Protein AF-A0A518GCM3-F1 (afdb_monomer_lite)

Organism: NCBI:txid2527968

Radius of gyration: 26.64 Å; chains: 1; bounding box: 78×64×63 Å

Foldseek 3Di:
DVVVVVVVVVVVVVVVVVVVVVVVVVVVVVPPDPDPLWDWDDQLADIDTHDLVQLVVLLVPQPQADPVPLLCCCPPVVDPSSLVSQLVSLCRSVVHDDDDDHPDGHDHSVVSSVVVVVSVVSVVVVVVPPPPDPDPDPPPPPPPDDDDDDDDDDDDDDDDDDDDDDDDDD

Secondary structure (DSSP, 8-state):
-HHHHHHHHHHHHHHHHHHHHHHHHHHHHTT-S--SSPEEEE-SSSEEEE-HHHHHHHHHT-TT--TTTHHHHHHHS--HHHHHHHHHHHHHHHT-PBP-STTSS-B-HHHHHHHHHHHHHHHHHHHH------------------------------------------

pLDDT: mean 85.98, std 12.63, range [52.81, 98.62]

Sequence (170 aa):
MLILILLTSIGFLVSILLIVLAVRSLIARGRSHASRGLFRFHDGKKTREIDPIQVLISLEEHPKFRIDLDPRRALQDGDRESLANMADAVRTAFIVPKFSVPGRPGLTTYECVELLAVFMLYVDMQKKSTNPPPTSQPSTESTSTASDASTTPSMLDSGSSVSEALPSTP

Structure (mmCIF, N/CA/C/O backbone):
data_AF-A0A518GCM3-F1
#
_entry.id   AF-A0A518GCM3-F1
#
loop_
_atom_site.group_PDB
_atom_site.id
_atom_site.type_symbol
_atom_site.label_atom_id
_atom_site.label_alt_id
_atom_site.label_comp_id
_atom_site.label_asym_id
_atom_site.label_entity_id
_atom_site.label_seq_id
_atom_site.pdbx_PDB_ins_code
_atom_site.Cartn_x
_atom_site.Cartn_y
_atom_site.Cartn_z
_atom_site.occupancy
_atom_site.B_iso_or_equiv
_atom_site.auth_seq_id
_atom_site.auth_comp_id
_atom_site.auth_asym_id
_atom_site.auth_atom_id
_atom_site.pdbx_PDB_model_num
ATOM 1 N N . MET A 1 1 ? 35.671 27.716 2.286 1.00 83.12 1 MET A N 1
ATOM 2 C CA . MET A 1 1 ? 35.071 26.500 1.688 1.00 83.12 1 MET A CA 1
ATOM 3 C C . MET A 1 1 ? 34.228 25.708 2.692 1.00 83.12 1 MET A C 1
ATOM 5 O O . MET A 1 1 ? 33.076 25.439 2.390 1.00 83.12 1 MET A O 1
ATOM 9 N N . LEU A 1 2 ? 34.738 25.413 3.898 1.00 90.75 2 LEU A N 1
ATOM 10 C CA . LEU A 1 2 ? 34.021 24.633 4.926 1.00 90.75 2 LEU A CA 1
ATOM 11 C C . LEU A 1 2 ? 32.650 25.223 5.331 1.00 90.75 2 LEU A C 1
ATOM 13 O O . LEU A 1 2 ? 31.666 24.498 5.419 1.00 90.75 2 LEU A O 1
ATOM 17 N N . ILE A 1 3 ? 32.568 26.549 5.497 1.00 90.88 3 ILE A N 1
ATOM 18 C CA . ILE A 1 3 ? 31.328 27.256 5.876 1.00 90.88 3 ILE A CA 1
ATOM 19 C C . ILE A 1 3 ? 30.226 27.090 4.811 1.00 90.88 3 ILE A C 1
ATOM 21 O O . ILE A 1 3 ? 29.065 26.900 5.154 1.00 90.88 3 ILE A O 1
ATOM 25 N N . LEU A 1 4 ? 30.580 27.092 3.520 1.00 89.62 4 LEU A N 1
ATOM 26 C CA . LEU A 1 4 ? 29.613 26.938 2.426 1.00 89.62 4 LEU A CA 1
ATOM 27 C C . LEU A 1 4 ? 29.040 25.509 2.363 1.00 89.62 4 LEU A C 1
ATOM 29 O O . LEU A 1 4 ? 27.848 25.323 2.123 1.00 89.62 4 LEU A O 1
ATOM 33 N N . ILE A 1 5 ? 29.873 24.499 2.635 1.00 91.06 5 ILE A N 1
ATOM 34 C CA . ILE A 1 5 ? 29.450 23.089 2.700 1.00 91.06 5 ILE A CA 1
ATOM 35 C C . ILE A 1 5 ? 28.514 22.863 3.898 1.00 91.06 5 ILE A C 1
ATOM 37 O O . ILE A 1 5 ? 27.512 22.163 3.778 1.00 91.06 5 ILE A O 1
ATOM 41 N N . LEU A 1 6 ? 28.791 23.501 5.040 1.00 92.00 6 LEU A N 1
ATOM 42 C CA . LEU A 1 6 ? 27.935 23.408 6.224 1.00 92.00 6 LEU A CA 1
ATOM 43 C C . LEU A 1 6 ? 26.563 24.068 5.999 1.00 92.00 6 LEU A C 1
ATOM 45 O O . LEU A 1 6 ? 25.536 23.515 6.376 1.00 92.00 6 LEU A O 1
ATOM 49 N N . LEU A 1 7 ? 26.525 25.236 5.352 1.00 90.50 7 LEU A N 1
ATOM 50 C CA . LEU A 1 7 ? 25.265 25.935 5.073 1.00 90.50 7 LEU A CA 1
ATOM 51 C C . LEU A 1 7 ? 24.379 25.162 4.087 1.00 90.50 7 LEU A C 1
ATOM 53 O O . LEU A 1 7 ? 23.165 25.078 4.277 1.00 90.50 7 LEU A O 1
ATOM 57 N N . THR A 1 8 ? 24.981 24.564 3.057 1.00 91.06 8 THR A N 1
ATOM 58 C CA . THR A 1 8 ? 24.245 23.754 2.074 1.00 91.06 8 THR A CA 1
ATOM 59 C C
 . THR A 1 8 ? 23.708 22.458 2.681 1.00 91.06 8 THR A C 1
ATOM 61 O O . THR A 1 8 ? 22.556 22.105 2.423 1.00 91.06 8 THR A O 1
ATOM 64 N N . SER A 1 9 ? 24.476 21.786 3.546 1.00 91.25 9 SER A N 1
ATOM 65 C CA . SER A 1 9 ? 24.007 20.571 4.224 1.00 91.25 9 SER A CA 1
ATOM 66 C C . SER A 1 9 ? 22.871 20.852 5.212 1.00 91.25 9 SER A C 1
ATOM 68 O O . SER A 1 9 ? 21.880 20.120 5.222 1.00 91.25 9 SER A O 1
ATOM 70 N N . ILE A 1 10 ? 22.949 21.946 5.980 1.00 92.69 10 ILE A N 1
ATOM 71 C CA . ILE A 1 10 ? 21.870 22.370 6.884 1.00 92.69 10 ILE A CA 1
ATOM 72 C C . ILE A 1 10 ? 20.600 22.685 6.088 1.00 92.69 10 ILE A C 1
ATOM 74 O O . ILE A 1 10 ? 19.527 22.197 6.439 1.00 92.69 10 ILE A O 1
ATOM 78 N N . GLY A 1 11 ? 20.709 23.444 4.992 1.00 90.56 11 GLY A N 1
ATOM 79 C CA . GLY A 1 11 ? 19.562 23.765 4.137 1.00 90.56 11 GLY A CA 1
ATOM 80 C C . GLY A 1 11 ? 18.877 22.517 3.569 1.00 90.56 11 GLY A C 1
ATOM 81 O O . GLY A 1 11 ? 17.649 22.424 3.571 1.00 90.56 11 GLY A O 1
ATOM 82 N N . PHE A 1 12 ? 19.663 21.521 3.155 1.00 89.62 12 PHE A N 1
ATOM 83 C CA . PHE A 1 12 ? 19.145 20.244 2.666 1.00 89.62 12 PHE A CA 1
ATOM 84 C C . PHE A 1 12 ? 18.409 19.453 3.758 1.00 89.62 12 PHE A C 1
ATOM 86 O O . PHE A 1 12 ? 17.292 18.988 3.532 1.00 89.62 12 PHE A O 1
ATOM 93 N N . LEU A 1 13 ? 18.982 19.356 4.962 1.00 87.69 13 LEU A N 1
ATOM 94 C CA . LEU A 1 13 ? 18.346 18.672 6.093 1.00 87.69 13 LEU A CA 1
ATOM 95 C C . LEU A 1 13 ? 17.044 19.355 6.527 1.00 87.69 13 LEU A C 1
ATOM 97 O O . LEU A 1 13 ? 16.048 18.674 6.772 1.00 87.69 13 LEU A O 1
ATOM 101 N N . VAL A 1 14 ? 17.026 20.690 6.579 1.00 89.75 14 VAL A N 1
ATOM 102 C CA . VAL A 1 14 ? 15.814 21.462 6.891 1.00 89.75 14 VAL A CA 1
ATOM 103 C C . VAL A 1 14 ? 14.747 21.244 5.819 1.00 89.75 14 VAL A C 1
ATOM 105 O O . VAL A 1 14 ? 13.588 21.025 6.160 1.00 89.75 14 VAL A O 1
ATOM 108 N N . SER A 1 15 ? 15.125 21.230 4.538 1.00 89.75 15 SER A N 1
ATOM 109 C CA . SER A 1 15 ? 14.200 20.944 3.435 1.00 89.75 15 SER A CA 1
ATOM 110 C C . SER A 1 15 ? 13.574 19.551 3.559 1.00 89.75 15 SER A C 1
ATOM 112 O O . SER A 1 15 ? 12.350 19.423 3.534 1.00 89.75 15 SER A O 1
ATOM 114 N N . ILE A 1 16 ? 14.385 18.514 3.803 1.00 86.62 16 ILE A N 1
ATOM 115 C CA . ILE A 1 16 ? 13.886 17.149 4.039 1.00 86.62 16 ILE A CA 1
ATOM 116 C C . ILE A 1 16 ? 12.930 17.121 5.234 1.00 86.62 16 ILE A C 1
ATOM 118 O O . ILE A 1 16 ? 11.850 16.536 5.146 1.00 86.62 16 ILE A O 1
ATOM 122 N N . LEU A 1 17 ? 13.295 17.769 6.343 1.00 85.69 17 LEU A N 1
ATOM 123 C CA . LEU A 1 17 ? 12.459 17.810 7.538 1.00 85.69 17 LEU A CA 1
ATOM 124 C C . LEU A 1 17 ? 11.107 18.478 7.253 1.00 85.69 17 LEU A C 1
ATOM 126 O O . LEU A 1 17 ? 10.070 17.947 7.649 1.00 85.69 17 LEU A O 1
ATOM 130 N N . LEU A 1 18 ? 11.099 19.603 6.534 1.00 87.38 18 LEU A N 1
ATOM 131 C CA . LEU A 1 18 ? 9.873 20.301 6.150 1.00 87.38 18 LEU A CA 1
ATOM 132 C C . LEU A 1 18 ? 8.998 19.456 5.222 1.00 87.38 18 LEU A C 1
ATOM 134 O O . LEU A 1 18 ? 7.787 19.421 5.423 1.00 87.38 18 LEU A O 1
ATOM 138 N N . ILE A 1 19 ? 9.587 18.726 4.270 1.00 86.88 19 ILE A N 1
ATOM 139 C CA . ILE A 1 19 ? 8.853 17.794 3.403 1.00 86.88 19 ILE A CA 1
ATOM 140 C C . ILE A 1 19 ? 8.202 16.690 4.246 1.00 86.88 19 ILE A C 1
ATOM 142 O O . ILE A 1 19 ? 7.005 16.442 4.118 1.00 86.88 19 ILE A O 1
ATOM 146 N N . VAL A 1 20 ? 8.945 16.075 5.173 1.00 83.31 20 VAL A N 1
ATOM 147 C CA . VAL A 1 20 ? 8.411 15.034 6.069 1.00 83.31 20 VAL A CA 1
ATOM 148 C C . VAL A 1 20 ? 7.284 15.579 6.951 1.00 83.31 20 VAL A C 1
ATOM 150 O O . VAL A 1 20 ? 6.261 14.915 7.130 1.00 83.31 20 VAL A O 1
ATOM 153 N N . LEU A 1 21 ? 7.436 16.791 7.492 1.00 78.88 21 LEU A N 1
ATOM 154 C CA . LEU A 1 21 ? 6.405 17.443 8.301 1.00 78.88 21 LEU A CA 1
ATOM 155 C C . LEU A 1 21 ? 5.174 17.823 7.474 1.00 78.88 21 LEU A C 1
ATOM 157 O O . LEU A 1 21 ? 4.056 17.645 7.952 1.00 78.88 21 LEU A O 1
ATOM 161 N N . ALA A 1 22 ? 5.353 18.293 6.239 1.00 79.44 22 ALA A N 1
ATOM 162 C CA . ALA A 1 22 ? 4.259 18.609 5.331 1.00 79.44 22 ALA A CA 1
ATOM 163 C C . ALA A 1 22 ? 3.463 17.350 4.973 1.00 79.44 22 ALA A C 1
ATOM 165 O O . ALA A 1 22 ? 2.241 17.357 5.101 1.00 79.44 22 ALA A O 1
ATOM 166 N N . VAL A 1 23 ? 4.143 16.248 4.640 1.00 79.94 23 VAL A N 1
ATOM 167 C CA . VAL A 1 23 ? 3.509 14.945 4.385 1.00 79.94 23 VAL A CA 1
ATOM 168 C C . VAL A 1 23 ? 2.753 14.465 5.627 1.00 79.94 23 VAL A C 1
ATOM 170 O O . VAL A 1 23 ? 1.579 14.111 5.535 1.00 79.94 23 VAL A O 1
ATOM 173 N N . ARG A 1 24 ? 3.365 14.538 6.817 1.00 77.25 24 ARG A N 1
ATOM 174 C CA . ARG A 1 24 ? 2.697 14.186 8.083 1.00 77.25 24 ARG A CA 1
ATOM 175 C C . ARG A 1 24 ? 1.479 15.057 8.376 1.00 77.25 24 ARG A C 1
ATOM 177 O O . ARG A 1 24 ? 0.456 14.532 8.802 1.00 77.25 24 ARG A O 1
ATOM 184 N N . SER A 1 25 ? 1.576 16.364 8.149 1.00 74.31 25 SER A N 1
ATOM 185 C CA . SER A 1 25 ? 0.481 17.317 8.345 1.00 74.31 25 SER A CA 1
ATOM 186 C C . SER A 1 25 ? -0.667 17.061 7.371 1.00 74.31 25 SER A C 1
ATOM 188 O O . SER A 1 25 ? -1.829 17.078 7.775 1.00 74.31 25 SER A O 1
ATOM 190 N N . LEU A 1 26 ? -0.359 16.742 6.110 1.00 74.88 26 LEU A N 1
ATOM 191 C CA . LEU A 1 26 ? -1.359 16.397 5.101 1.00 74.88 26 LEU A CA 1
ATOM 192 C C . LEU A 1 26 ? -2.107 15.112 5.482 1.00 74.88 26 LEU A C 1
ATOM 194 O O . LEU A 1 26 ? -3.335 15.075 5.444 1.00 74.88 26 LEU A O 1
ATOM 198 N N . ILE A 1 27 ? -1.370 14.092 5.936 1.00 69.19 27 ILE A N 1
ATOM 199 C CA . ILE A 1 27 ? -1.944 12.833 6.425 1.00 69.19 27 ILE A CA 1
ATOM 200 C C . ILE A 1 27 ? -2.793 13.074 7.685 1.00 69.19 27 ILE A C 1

·····

(YOUR INSTRUCTIONS): Exact duplication is required for the lines above, from the line that contains "8 THR A C 1" to the line that contains "ATOM 112 O O", inclusive; omit all others.

(EXPECTED OUTPUT):
 . THR A 1 8 ? 23.708 22.458 2.681 1.00 91.06 8 THR A C 1
ATOM 61 O O . THR A 1 8 ? 22.556 22.105 2.423 1.00 91.06 8 THR A O 1
ATOM 64 N N . SER A 1 9 ? 24.476 21.786 3.546 1.00 91.25 9 SER A N 1
ATOM 65 C CA . SER A 1 9 ? 24.007 20.571 4.224 1.00 91.25 9 SER A CA 1
ATOM 66 C C . SER A 1 9 ? 22.871 20.852 5.212 1.00 91.25 9 SER A C 1
ATOM 68 O O . SER A 1 9 ? 21.880 20.120 5.222 1.00 91.25 9 SER A O 1
ATOM 70 N N . ILE A 1 10 ? 22.949 21.946 5.980 1.00 92.69 10 ILE A N 1
ATOM 71 C CA . ILE A 1 10 ? 21.870 22.370 6.884 1.00 92.69 10 ILE A CA 1
ATOM 72 C C . ILE A 1 10 ? 20.600 22.685 6.088 1.00 92.69 10 ILE A C 1
ATOM 74 O O . ILE A 1 10 ? 19.527 22.197 6.439 1.00 92.69 10 ILE A O 1
ATOM 78 N N . GLY A 1 11 ? 20.709 23.444 4.992 1.00 90.56 11 GLY A N 1
ATOM 79 C CA . GLY A 1 11 ? 19.562 23.765 4.137 1.00 90.56 11 GLY A CA 1
ATOM 80 C C . GLY A 1 11 ? 18.877 22.517 3.569 1.00 90.56 11 GLY A C 1
ATOM 81 O O . GLY A 1 11 ? 17.649 22.424 3.571 1.00 90.56 11 GLY A O 1
ATOM 82 N N . PHE A 1 12 ? 19.663 21.521 3.155 1.00 89.62 12 PHE A N 1
ATOM 83 C CA . PHE A 1 12 ? 19.145 20.244 2.666 1.00 89.62 12 PHE A CA 1
ATOM 84 C C . PHE A 1 12 ? 18.409 19.453 3.758 1.00 89.62 12 PHE A C 1
ATOM 86 O O . PHE A 1 12 ? 17.292 18.988 3.532 1.00 89.62 12 PHE A O 1
ATOM 93 N N . LEU A 1 13 ? 18.982 19.356 4.962 1.00 87.69 13 LEU A N 1
ATOM 94 C CA . LEU A 1 13 ? 18.346 18.672 6.093 1.00 87.69 13 LEU A CA 1
ATOM 95 C C . LEU A 1 13 ? 17.044 19.355 6.527 1.00 87.69 13 LEU A C 1
ATOM 97 O O . LEU A 1 13 ? 16.048 18.674 6.772 1.00 87.69 13 LEU A O 1
ATOM 101 N N . VAL A 1 14 ? 17.026 20.690 6.579 1.00 89.75 14 VAL A N 1
ATOM 102 C CA . VAL A 1 14 ? 15.814 21.462 6.891 1.00 89.75 14 VAL A CA 1
ATOM 103 C C . VAL A 1 14 ? 14.747 21.244 5.819 1.00 89.75 14 VAL A C 1
ATOM 105 O O . VAL A 1 14 ? 13.588 21.025 6.160 1.00 89.75 14 VAL A O 1
ATOM 108 N N . SER A 1 15 ? 15.125 21.230 4.538 1.00 89.75 15 SER A N 1
ATOM 109 C CA . SER A 1 15 ? 14.200 20.944 3.435 1.00 89.75 15 SER A CA 1
ATOM 110 C C . SER A 1 15 ? 13.574 19.551 3.559 1.00 89.75 15 SER A C 1
ATOM 112 O O . SER A 1 15 ? 12.350 19.423 3.534 1.00 89.75 15 SER A O 1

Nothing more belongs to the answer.